Y ahora… ¿qué elegiré?
No sería la fundadora de alguna dinastía inmortal, eso lo sabía. Un hogar e hijos eran aún cosas que deseaba, igual que el calor del corazón. Pero no de esa forma. No según los fríos y desapasionados ritmos de Stratos. Si Leie elegía esa ruta, buena suerte. La gemela de Maia era lo bastante lista para fundar un clan, con o sin ella. Pero los objetivos de la propia Maia estaban ahora más allá de todo eso.
Antes, se había declarado libre de todo deber hacia el legado de Lysos. Eso no tenía nada que ver con regresar a las antiguas pautas sexuales, o con preferir los antiguos terrores del patriarcado.
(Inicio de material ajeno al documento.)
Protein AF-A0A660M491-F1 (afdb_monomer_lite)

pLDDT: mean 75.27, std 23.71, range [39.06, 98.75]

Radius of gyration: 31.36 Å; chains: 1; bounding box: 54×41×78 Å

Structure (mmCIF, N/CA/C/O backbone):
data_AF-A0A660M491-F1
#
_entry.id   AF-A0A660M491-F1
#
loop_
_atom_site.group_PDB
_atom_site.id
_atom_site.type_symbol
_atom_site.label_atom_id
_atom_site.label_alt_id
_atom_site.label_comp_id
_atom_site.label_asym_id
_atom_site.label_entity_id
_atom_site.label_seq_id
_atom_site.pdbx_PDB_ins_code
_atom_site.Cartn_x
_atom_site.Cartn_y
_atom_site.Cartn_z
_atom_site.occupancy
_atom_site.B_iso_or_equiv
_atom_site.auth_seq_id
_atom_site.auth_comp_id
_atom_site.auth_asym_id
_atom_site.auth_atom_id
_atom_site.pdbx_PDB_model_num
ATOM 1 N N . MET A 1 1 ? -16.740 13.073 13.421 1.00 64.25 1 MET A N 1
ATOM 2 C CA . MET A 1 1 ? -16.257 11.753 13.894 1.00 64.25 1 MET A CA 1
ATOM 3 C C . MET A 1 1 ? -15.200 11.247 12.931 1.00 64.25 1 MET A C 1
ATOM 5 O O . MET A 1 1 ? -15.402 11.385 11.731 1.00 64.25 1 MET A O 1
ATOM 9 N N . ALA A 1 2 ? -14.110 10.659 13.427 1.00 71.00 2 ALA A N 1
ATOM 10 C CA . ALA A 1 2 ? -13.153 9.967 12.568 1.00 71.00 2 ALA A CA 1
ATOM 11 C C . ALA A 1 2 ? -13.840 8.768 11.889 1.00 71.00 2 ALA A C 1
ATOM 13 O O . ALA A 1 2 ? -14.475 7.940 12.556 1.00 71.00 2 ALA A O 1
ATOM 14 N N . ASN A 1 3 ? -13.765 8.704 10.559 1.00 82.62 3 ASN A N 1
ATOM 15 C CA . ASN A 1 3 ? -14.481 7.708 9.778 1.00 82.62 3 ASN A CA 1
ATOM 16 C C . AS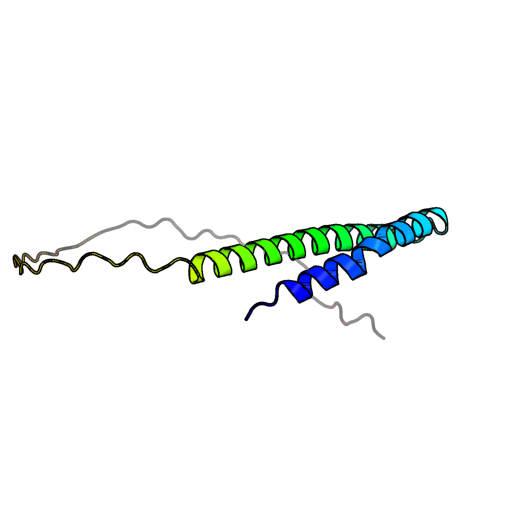N A 1 3 ? -13.561 6.530 9.429 1.00 82.62 3 ASN A C 1
ATOM 18 O O . ASN A 1 3 ? -12.801 6.591 8.475 1.00 82.62 3 ASN A O 1
ATOM 22 N N . ALA A 1 4 ? -13.652 5.425 10.173 1.00 91.12 4 ALA A N 1
ATOM 23 C CA . ALA A 1 4 ? -12.876 4.218 9.871 1.00 91.12 4 ALA A CA 1
ATOM 24 C C . ALA A 1 4 ? -13.157 3.652 8.462 1.00 91.12 4 ALA A C 1
ATOM 26 O O . ALA A 1 4 ? -12.306 2.965 7.908 1.00 91.12 4 ALA A O 1
ATOM 27 N N . SER A 1 5 ? -14.329 3.929 7.875 1.00 91.69 5 SER A N 1
ATOM 28 C CA . SER A 1 5 ? -14.664 3.427 6.536 1.00 91.69 5 SER A CA 1
ATOM 29 C C . SER A 1 5 ? -13.856 4.093 5.420 1.00 91.69 5 SER A C 1
ATOM 31 O O . SER A 1 5 ? -13.498 3.405 4.473 1.00 91.69 5 SER A O 1
ATOM 33 N N . SER A 1 6 ? -13.461 5.367 5.550 1.00 94.69 6 SER A N 1
ATOM 34 C CA . SER A 1 6 ? -12.637 6.017 4.518 1.00 94.69 6 SER A CA 1
ATOM 35 C C . SER A 1 6 ? -11.261 5.361 4.395 1.00 94.69 6 SER A C 1
ATOM 37 O O . SER A 1 6 ? -10.774 5.161 3.292 1.00 94.69 6 SER A O 1
ATOM 39 N N . PHE A 1 7 ? -10.662 4.951 5.516 1.00 96.62 7 PHE A N 1
ATOM 40 C CA . PHE A 1 7 ? -9.378 4.242 5.517 1.00 96.62 7 PHE A CA 1
ATOM 41 C C . PHE A 1 7 ? -9.489 2.794 5.022 1.00 96.62 7 PHE A C 1
ATOM 43 O O . PHE A 1 7 ? -8.525 2.270 4.475 1.00 96.62 7 PHE A O 1
ATOM 50 N N . LYS A 1 8 ? -10.655 2.148 5.175 1.00 96.69 8 LYS A N 1
ATOM 51 C CA . LYS A 1 8 ? -10.914 0.836 4.557 1.00 96.69 8 LYS A CA 1
ATOM 52 C C . LYS A 1 8 ? -10.947 0.959 3.037 1.00 96.69 8 LYS A C 1
ATOM 54 O O . LYS A 1 8 ? -10.227 0.229 2.370 1.00 96.69 8 LYS A O 1
ATOM 59 N N . ASN A 1 9 ? -11.670 1.956 2.522 1.00 97.12 9 ASN A N 1
ATOM 60 C CA . ASN A 1 9 ? -11.735 2.221 1.085 1.00 97.12 9 ASN A CA 1
ATOM 61 C C . ASN A 1 9 ? -10.343 2.481 0.492 1.00 97.12 9 ASN A C 1
ATOM 63 O O . ASN A 1 9 ? -10.015 1.903 -0.535 1.00 97.12 9 ASN A O 1
ATOM 67 N N . VAL A 1 10 ? -9.494 3.262 1.176 1.00 96.06 10 VAL A N 1
ATOM 68 C CA . VAL A 1 10 ? -8.101 3.478 0.742 1.00 96.06 10 VAL A CA 1
ATOM 69 C C . VAL A 1 10 ? -7.360 2.150 0.574 1.00 96.06 10 VAL A C 1
ATOM 71 O O . VAL A 1 10 ? -6.728 1.942 -0.456 1.00 96.06 10 VAL A O 1
ATOM 74 N N . ILE A 1 11 ? -7.446 1.238 1.551 1.00 97.75 11 ILE A N 1
ATOM 75 C CA . ILE A 1 11 ? -6.796 -0.081 1.466 1.00 97.75 11 ILE A CA 1
ATOM 76 C C . ILE A 1 11 ? -7.357 -0.888 0.289 1.00 97.75 11 ILE A C 1
ATOM 78 O O . ILE A 1 11 ? -6.587 -1.468 -0.478 1.00 97.75 11 ILE A O 1
ATOM 82 N N . ASP A 1 12 ? -8.679 -0.922 0.146 1.00 97.62 12 ASP A N 1
ATOM 83 C CA . ASP A 1 12 ? -9.360 -1.714 -0.879 1.00 97.62 12 ASP A CA 1
ATOM 84 C C . ASP A 1 12 ? -9.063 -1.206 -2.302 1.00 97.62 12 ASP A C 1
ATOM 86 O O . ASP A 1 12 ? -8.959 -2.007 -3.231 1.00 97.62 12 ASP A O 1
ATOM 90 N N . GLU A 1 13 ? -8.849 0.100 -2.472 1.00 96.50 13 GLU A N 1
ATOM 91 C CA . GLU A 1 13 ? -8.504 0.725 -3.754 1.00 96.50 13 GLU A CA 1
ATOM 92 C C . GLU A 1 13 ? -7.040 0.494 -4.160 1.00 96.50 13 GLU A C 1
ATOM 94 O O . GLU A 1 13 ? -6.752 0.228 -5.332 1.00 96.50 13 GLU A O 1
ATOM 99 N N . ILE A 1 14 ? -6.099 0.580 -3.212 1.00 96.25 14 ILE A N 1
ATOM 100 C CA . ILE A 1 14 ? -4.661 0.525 -3.530 1.00 96.25 14 ILE A CA 1
ATOM 101 C C . ILE A 1 14 ? -4.105 -0.901 -3.568 1.00 96.25 14 ILE A C 1
ATOM 103 O O . ILE A 1 14 ? -3.183 -1.184 -4.334 1.00 96.25 14 ILE A O 1
ATOM 107 N N . LYS A 1 15 ? -4.649 -1.827 -2.770 1.00 95.94 15 LYS A N 1
ATOM 108 C CA . LYS A 1 15 ? -4.113 -3.192 -2.646 1.00 95.94 15 LYS A CA 1
ATOM 109 C C . LYS A 1 15 ? -4.112 -3.982 -3.968 1.00 95.94 15 LYS A C 1
ATOM 111 O O . LYS A 1 15 ? -3.124 -4.676 -4.218 1.00 95.94 15 LYS A O 1
ATOM 116 N N . PRO A 1 16 ? -5.128 -3.874 -4.850 1.00 96.75 16 PRO A N 1
ATOM 117 C CA . PRO A 1 16 ? -5.105 -4.536 -6.157 1.00 96.75 16 PRO A CA 1
ATOM 118 C C . PRO A 1 16 ? -3.972 -4.059 -7.082 1.00 96.75 16 PRO A C 1
ATOM 120 O O . PRO A 1 16 ? -3.521 -4.822 -7.937 1.00 96.75 16 PRO A O 1
ATOM 123 N N . GLN A 1 17 ? -3.467 -2.834 -6.890 1.00 97.69 17 GLN A N 1
ATOM 124 C CA . GLN A 1 17 ? -2.432 -2.243 -7.749 1.00 97.69 17 GLN A CA 1
ATOM 125 C C . GLN A 1 17 ? -1.071 -2.943 -7.612 1.00 97.69 17 GLN A C 1
ATOM 127 O O . GLN A 1 17 ? -0.253 -2.881 -8.526 1.00 97.69 17 GLN A O 1
ATOM 132 N N . VAL A 1 18 ? -0.837 -3.687 -6.523 1.00 98.38 18 VAL A N 1
ATOM 133 C CA . VAL A 1 18 ? 0.408 -4.446 -6.298 1.00 98.38 18 VAL A CA 1
ATOM 134 C C . VAL A 1 18 ? 0.687 -5.432 -7.433 1.00 98.38 18 VAL A C 1
ATOM 136 O O . VAL A 1 18 ? 1.824 -5.546 -7.885 1.00 98.38 18 VAL A O 1
ATOM 139 N N . ALA A 1 19 ? -0.336 -6.149 -7.908 1.00 98.06 19 ALA A N 1
ATOM 140 C CA . ALA A 1 19 ? -0.164 -7.124 -8.985 1.00 98.06 19 ALA A CA 1
ATOM 141 C C . ALA A 1 19 ? 0.188 -6.441 -10.315 1.00 98.06 19 ALA A C 1
ATOM 143 O O . ALA A 1 19 ? 1.015 -6.946 -11.073 1.00 98.06 19 ALA A O 1
ATOM 144 N N . ILE A 1 20 ? -0.409 -5.274 -10.568 1.00 98.31 20 ILE A N 1
ATOM 145 C CA . ILE A 1 20 ? -0.147 -4.468 -11.761 1.00 98.31 20 ILE A CA 1
ATOM 146 C C . ILE A 1 20 ? 1.289 -3.939 -11.733 1.00 98.31 20 ILE A C 1
ATOM 148 O O . ILE A 1 20 ? 2.001 -4.101 -12.716 1.00 98.31 20 ILE A O 1
ATOM 152 N N . LEU A 1 21 ? 1.743 -3.389 -10.603 1.00 98.62 21 LEU A N 1
ATOM 153 C CA . LEU A 1 21 ? 3.104 -2.861 -10.452 1.00 98.62 21 LEU A CA 1
ATOM 154 C C . LEU A 1 21 ? 4.174 -3.949 -10.579 1.00 98.62 21 LEU A C 1
ATOM 156 O O . LEU A 1 21 ? 5.176 -3.743 -11.254 1.00 98.62 21 LEU A O 1
ATOM 160 N N . LYS A 1 22 ? 3.947 -5.137 -10.005 1.00 98.44 22 LYS A N 1
ATOM 161 C CA . LYS A 1 22 ? 4.860 -6.278 -10.189 1.00 98.44 22 LYS A CA 1
ATOM 162 C C . LYS A 1 22 ? 4.972 -6.686 -11.655 1.00 98.44 22 LYS A C 1
ATOM 164 O O . LYS A 1 22 ? 6.073 -6.892 -12.148 1.00 98.44 22 LYS A O 1
ATOM 169 N N . LYS A 1 23 ? 3.844 -6.732 -12.367 1.00 98.56 23 LYS A N 1
ATOM 170 C CA . LYS A 1 23 ? 3.843 -7.001 -13.806 1.00 98.56 23 LYS A CA 1
ATOM 171 C C . LYS A 1 23 ? 4.504 -5.873 -14.607 1.00 98.56 23 LYS A C 1
ATOM 173 O O . LYS A 1 23 ? 5.161 -6.149 -15.601 1.00 98.56 23 LYS A O 1
ATOM 178 N N . ALA A 1 24 ? 4.357 -4.617 -14.187 1.00 98.50 24 ALA A N 1
ATOM 179 C CA . ALA A 1 24 ? 5.023 -3.486 -14.826 1.00 98.50 24 ALA A CA 1
ATOM 180 C C . ALA A 1 24 ? 6.552 -3.599 -14.725 1.00 98.50 24 ALA A C 1
ATOM 182 O O . ALA A 1 24 ? 7.220 -3.385 -15.724 1.00 98.50 24 ALA A O 1
ATOM 183 N N . ILE A 1 25 ? 7.091 -4.043 -13.583 1.00 98.56 25 ILE A N 1
ATOM 184 C CA . ILE A 1 25 ? 8.533 -4.311 -13.416 1.00 98.56 25 ILE A CA 1
ATOM 185 C C . ILE A 1 25 ? 9.030 -5.376 -14.408 1.00 98.56 25 ILE A C 1
ATOM 187 O O . ILE A 1 25 ? 10.120 -5.246 -14.959 1.00 98.56 25 ILE A O 1
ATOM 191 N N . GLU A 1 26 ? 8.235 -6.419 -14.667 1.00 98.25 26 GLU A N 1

Para su mente ya decidida, aquellos temas eran independientes.
Pero había decidido que si no podía vivir en un tiempo de apertura, de ideas y riesgo, entonces podría al menos comportarse como si así fuera: como una ciudadana de una era científica.
No estaba sola. Otras sin duda tenían lo mismo en mente. Brill lo había dado a entender. La concesión «simbólica» conseguida por las cofradías (recuperar para los hombres el derecho a volar) cambiaría Stratos con el tiempo, y había incontables movimientos más para impulsar a la sociedad de formas siempre sutiles. Para frenar gradualmente el poderoso impulso del dragón.
Renna puso las cosas en marcha. Y yo contribuí también. Por su bien y por el mío, seguiré contribuyendo.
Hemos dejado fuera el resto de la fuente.